I don't know, but I have an 03 F150 with 5.4L and 3.55 rear end, and I am going to keep an eye on this thread. I have a long tow up into the mountains this summer.

Per edmunds.com the 2003 5.4L in the SVT Lightning is 380 hp and in the Harley Davidson it's 340 hp. Stock the 03 5.4L is under 300 hp. Edmunds says your 05 5.4L has 300 hp. Clearly with the right mods you could get 27% more power out of this motor, but I bet it would come at a price.


----------



## birddog74

Its been a while since Ive looked it up but I didnt think the price for the power gain vs. the loss in mpg was worth it. But Im just a flatlander. And Im cheap.


----------



## Duanesz

Yup I just got rid of the same truck 03-F150 with 3.55 gear. The best bank for the buck is to upgrade the rear gears to 4.10. Stock 03 is 260hp its the 2 valve engine. 04 and up have 3 valve and have 300+ depending on the year. I was towing a 25rss it did ok on flat ground but any head wind or hill it was working hard and drinking fuel like 7mpg. I sold that truck for 10,500 it was ext cab 4x4 and I picked up a 2000 F-250 diesel for 12,000 so the money I was going to spend on gears and exhaust etc I just put it into the 250 and this truck is a crew cab. Yes my old truck had 83,000mi on it and my new one has 123,000 but I think I have a much better tow rig. The 7.3 is a tried and proven combo. There are many forums out there for powerstrokes and finding out issues about any problems you are having and it is easy to get help.
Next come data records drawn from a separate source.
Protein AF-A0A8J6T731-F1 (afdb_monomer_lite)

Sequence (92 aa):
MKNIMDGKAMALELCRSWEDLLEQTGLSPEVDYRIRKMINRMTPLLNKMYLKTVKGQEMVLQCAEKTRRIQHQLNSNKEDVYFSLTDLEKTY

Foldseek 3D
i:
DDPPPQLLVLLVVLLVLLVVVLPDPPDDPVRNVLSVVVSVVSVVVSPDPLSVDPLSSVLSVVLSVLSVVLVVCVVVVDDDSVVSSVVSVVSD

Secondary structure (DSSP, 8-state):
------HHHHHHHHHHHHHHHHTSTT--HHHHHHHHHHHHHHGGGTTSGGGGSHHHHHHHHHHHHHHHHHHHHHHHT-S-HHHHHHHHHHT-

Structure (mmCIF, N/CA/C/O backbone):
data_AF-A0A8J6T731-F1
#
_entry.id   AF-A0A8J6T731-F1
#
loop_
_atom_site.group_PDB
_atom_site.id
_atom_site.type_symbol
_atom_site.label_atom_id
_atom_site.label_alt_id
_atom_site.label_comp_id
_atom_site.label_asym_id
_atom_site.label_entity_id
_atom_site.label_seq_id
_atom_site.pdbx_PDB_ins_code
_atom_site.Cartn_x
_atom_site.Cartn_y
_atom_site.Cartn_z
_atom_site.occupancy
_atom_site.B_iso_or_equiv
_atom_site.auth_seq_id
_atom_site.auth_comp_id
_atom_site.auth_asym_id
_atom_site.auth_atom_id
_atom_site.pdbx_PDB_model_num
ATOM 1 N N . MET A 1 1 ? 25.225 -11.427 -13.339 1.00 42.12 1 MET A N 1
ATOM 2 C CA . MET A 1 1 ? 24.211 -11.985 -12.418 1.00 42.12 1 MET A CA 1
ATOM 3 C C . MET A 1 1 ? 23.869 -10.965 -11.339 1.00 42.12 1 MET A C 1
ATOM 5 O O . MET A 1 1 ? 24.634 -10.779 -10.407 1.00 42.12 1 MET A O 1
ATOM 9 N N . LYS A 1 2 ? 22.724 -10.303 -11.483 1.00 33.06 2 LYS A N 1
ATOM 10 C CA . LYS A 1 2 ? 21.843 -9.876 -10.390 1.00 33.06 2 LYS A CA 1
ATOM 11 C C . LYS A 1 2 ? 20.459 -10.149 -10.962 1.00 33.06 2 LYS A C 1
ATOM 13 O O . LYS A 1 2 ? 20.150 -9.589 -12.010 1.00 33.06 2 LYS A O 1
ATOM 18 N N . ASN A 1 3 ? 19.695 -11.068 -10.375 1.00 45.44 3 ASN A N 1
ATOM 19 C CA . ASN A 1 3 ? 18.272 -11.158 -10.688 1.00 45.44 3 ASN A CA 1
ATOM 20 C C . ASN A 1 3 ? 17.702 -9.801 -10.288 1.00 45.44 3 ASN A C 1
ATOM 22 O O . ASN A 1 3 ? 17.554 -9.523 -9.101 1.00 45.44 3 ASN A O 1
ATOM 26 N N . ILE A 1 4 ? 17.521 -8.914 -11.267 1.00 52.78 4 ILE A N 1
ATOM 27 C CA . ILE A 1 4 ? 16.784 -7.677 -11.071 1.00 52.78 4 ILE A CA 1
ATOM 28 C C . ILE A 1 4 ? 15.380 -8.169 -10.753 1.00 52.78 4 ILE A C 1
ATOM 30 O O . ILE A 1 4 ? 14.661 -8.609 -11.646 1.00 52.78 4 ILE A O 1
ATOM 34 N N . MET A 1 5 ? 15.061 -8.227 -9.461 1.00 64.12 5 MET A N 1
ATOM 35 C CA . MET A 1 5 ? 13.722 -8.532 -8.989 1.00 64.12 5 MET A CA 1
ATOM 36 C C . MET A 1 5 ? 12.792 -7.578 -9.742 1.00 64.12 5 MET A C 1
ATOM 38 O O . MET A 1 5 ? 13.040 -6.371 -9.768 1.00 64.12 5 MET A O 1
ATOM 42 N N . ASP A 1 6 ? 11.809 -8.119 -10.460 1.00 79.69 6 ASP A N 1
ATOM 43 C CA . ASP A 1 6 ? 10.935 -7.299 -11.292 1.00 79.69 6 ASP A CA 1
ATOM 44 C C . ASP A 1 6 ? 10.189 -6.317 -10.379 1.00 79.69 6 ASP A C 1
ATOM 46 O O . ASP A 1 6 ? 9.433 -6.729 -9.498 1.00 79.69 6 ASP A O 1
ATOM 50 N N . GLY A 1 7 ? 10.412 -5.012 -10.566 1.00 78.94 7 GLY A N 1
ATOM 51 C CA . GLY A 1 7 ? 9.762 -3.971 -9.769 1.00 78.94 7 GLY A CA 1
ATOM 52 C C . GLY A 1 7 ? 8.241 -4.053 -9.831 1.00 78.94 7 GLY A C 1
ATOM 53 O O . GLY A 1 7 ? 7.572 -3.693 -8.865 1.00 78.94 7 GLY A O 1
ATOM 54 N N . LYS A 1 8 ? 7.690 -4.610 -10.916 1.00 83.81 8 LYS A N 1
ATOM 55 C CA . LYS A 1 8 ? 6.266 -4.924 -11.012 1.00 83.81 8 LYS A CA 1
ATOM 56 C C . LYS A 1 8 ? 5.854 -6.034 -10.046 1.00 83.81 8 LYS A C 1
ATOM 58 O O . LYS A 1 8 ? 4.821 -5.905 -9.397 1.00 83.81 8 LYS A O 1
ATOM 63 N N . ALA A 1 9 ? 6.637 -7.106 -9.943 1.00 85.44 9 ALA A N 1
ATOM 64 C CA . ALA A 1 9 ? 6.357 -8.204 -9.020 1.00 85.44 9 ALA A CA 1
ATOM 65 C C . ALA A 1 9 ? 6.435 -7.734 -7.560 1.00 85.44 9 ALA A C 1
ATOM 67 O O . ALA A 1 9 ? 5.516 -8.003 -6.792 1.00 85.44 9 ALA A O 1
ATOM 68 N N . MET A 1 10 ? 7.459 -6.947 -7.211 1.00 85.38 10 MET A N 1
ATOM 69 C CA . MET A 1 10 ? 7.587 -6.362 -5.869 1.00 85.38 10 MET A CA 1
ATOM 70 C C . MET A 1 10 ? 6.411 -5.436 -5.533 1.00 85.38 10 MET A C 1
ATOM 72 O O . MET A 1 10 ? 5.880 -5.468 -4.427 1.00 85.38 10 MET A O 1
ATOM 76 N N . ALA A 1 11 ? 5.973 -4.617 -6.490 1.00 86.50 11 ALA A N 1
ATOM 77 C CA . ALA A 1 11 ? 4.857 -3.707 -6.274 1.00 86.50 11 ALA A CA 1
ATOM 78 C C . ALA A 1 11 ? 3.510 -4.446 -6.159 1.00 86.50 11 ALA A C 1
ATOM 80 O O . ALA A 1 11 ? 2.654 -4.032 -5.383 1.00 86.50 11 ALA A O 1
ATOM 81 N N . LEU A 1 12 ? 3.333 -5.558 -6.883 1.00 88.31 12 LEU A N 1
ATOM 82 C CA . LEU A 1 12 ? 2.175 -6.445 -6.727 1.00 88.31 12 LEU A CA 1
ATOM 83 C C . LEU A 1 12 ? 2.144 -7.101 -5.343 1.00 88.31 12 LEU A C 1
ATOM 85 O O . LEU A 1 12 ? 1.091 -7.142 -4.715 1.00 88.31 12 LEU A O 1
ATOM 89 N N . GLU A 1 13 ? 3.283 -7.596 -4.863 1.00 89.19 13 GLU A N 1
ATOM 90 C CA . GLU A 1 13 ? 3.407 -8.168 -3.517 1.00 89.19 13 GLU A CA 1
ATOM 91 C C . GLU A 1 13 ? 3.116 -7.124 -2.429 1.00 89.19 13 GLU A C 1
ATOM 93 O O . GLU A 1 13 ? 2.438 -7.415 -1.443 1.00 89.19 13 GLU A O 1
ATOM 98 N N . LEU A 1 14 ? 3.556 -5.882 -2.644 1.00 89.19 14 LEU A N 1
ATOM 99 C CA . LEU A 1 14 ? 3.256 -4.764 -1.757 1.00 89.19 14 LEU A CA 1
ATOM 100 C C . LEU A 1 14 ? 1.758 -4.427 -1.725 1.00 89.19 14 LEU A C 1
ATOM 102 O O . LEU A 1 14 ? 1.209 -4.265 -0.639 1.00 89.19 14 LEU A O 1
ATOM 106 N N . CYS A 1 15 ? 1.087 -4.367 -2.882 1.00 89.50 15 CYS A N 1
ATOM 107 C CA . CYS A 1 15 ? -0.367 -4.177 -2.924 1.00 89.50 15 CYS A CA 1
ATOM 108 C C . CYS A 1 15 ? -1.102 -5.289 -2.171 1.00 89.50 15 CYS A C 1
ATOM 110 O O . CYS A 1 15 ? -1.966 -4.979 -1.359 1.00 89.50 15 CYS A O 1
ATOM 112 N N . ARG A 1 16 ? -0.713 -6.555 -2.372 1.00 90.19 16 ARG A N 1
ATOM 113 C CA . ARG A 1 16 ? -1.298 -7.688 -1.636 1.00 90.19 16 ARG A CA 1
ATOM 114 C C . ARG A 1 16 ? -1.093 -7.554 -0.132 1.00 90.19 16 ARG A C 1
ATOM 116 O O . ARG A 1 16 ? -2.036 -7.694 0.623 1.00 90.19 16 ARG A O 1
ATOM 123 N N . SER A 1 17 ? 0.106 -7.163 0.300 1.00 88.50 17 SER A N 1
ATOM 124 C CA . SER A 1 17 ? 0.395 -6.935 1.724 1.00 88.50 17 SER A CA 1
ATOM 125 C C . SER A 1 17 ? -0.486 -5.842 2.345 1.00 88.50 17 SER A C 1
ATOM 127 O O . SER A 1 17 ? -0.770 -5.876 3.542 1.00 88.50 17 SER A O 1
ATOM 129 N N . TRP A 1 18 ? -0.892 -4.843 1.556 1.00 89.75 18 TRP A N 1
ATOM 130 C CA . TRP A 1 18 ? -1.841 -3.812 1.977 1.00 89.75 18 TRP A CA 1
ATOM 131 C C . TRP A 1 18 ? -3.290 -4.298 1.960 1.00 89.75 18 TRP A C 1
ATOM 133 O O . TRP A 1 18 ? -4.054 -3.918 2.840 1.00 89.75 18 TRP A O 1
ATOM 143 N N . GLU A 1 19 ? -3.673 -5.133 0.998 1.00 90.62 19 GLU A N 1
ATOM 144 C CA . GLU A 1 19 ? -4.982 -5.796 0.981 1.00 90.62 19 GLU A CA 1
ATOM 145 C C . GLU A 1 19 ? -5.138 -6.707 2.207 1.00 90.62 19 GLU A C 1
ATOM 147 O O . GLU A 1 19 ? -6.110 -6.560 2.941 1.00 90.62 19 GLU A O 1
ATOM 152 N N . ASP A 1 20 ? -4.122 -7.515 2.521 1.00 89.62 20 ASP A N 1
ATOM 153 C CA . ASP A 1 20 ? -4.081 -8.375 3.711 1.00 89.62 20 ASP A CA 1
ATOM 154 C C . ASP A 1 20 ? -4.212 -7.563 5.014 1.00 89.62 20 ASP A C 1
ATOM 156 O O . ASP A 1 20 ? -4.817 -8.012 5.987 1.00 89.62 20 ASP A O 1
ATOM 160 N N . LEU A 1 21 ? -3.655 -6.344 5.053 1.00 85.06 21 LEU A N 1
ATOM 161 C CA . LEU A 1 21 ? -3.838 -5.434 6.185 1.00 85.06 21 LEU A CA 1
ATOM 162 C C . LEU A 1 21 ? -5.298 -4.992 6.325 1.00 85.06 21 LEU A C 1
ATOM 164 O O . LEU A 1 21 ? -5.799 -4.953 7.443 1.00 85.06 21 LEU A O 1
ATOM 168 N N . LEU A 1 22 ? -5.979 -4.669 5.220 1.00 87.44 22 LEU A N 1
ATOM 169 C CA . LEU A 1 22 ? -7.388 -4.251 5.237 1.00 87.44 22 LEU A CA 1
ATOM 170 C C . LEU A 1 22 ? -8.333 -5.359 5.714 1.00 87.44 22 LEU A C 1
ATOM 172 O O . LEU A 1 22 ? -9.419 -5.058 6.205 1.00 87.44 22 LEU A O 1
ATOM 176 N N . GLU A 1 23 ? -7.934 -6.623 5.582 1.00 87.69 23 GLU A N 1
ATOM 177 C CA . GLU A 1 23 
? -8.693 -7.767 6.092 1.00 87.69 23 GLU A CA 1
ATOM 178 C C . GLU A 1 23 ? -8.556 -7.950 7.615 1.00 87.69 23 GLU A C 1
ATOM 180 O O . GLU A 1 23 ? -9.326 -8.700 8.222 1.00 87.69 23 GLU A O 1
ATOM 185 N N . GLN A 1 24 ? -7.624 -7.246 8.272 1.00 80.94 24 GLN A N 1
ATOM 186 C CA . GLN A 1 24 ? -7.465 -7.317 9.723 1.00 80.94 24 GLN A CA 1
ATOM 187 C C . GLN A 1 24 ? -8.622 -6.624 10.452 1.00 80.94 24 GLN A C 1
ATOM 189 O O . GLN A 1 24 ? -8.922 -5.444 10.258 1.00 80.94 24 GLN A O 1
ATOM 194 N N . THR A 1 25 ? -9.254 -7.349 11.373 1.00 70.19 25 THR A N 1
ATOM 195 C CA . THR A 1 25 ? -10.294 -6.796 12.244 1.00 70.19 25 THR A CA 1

But again gears will be the biggest help for your truck.


----------



## SLO250RS

I personally installed a Powerdyne Supercharger and J.E.T chip and Gibson exhaust on a 05 F-150 4x4 which is owned by the vice pres. of the company I work for. This set up has been on the truck for 4 yrs now,he tows a 11,000 lb.boat with this set up.All I can say is for the money he spent he is very happy.The total cost was right around $4,000.00 for everything.The supercharger has a C.A.R.B.# so it is clean for Cali.and passes the smog check here in N.E Ohio.Hope this helps.


----------



## dunk

4 Outbackers said:


> Has anyone had any sucess in power gains by making modifications to a 5.4l F150? I know the short answer would be to by a diesel, but at this point in time I really don`t want to take on that much debt.The options that I have seen are upgrading the "chip", changing the exhaust and air intake. Does anyone know if these mods really work?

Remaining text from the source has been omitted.